═════ SUPPLIED DATA ═════

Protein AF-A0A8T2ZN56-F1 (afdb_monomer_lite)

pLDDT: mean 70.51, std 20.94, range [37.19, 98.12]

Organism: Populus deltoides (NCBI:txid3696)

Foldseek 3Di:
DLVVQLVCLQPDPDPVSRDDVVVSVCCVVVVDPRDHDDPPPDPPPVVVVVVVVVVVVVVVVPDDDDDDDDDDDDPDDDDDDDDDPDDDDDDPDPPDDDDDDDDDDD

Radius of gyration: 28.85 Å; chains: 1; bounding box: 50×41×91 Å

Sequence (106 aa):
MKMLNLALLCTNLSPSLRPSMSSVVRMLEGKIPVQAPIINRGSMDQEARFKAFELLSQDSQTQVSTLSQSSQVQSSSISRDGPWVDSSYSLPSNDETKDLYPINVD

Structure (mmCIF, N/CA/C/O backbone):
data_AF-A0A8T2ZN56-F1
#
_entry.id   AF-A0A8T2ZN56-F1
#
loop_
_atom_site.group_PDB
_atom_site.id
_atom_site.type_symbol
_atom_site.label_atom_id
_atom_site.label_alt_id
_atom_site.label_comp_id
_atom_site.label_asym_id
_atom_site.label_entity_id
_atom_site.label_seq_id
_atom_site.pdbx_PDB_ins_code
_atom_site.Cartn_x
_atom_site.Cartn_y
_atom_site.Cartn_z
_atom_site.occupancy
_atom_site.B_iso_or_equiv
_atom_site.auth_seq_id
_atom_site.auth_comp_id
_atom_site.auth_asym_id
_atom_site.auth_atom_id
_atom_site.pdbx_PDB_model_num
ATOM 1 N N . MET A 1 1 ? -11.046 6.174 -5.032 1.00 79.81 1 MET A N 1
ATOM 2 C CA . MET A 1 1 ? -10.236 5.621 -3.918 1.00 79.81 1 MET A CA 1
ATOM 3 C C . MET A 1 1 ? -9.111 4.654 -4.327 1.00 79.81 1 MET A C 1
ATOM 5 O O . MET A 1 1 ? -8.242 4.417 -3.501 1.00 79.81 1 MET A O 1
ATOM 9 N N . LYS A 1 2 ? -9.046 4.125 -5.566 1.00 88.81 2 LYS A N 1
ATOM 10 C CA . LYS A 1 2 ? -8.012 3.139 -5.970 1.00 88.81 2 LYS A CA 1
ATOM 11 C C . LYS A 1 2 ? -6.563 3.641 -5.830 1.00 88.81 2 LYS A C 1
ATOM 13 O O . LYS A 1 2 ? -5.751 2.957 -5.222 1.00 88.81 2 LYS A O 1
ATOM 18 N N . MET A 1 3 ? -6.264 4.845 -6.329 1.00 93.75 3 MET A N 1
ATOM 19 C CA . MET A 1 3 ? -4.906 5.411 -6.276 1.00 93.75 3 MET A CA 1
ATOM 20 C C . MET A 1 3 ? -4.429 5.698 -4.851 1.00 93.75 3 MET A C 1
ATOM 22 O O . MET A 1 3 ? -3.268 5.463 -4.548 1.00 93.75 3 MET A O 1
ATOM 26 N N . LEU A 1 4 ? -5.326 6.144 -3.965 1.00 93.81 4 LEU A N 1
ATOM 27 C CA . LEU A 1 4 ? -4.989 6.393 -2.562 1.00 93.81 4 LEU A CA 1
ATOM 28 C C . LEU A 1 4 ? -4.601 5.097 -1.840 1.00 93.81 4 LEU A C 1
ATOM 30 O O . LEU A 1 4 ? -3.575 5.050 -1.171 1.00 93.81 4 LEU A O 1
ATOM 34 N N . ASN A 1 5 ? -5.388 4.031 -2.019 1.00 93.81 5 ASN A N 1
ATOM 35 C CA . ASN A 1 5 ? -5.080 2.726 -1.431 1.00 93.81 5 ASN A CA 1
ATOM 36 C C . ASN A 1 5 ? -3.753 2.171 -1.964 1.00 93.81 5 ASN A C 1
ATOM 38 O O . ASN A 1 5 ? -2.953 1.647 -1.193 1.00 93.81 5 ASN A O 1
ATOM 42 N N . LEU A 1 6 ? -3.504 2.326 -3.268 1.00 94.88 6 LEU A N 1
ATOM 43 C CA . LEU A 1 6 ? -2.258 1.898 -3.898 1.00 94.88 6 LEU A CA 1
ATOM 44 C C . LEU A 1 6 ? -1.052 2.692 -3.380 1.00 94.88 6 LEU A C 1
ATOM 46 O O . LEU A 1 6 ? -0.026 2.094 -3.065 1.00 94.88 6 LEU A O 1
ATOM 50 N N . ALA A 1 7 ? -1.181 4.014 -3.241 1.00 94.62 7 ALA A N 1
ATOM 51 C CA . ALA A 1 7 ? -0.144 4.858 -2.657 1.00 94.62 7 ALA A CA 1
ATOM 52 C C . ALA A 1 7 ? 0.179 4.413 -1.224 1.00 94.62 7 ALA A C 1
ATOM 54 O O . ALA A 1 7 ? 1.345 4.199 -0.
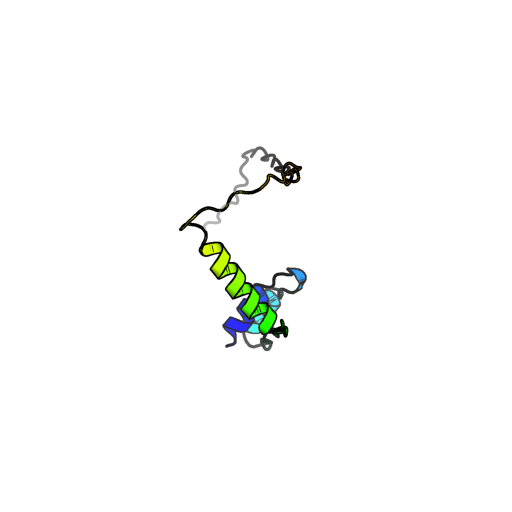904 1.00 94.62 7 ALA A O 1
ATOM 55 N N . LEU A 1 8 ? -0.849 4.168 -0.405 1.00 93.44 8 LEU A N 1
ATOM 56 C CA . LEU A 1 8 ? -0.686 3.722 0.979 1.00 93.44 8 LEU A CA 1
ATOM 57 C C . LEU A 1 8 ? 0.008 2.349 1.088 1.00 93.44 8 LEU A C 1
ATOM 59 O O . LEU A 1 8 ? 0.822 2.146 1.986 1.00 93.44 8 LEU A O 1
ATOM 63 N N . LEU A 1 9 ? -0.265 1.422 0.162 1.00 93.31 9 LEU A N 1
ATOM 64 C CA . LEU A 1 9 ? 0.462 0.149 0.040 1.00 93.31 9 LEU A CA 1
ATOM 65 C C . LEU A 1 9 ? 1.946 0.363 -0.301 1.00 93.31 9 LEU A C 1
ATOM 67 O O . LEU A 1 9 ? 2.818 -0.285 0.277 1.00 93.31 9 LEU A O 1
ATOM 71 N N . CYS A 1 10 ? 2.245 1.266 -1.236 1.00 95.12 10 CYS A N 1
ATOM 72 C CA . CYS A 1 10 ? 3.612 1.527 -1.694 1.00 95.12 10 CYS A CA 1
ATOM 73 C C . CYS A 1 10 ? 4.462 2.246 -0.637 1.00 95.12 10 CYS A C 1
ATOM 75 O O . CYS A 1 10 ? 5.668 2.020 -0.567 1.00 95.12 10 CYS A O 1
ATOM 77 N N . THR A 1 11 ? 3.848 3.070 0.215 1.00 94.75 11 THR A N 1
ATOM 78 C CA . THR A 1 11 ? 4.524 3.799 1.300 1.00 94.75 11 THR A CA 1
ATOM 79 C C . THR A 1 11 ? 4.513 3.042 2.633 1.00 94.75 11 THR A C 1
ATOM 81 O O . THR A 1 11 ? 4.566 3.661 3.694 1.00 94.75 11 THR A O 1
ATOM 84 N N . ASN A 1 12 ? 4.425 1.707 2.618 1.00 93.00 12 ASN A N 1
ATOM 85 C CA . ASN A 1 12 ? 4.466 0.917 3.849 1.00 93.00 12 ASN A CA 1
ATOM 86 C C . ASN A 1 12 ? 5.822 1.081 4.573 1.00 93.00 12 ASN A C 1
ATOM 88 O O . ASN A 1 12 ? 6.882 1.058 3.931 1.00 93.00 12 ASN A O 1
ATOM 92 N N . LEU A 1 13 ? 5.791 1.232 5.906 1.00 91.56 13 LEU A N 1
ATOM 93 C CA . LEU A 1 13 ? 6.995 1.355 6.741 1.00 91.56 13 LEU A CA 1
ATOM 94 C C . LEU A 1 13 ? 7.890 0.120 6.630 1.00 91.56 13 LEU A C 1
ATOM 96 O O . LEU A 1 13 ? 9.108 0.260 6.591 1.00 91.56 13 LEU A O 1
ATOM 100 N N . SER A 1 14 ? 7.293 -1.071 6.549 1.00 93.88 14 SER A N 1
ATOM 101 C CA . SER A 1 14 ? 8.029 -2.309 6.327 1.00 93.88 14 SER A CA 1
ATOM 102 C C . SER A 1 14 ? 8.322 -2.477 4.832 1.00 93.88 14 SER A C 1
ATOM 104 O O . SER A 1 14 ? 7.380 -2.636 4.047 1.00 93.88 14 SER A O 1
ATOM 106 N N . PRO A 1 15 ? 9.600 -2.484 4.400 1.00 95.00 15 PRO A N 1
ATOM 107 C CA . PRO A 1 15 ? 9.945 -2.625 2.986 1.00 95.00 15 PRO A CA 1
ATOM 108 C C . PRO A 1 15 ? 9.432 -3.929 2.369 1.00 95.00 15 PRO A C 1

═════

Among the records above, only the lines between the line holding "ATOM 59 O O" and the line holding "ATOM 77 N N", inclusive, are to be output, exactly as written.

• **RESPONSE TO THIS EXERCISE**:
ATOM 59 O O . LEU A 1 8 ? 0.822 2.146 1.986 1.00 93.44 8 LEU A O 1
ATOM 63 N N . LEU A 1 9 ? -0.265 1.422 0.162 1.00 93.31 9 LEU A N 1
ATOM 64 C CA . LEU A 1 9 ? 0.462 0.149 0.040 1.00 93.31 9 LEU A CA 1
ATOM 65 C C . LEU A 1 9 ? 1.946 0.363 -0.301 1.00 93.31 9 LEU A C 1
ATOM 67 O O . LEU A 1 9 ? 2.818 -0.285 0.277 1.00 93.31 9 LEU A O 1
ATOM 71 N N . CYS A 1 10 ? 2.245 1.266 -1.236 1.00 95.12 10 CYS A N 1
ATOM 72 C CA . CYS A 1 10 ? 3.612 1.527 -1.694 1.00 95.12 10 CYS A CA 1
ATOM 73 C C . CYS A 1 10 ? 4.462 2.246 -0.637 1.00 95.12 10 CYS A C 1
ATOM 75 O O . CYS A 1 10 ? 5.668 2.020 -0.567 1.00 95.12 10 CYS A O 1
ATOM 77 N N . THR A 1 11 ? 3.848 3.070 0.215 1.00 94.75 11 THR A N 1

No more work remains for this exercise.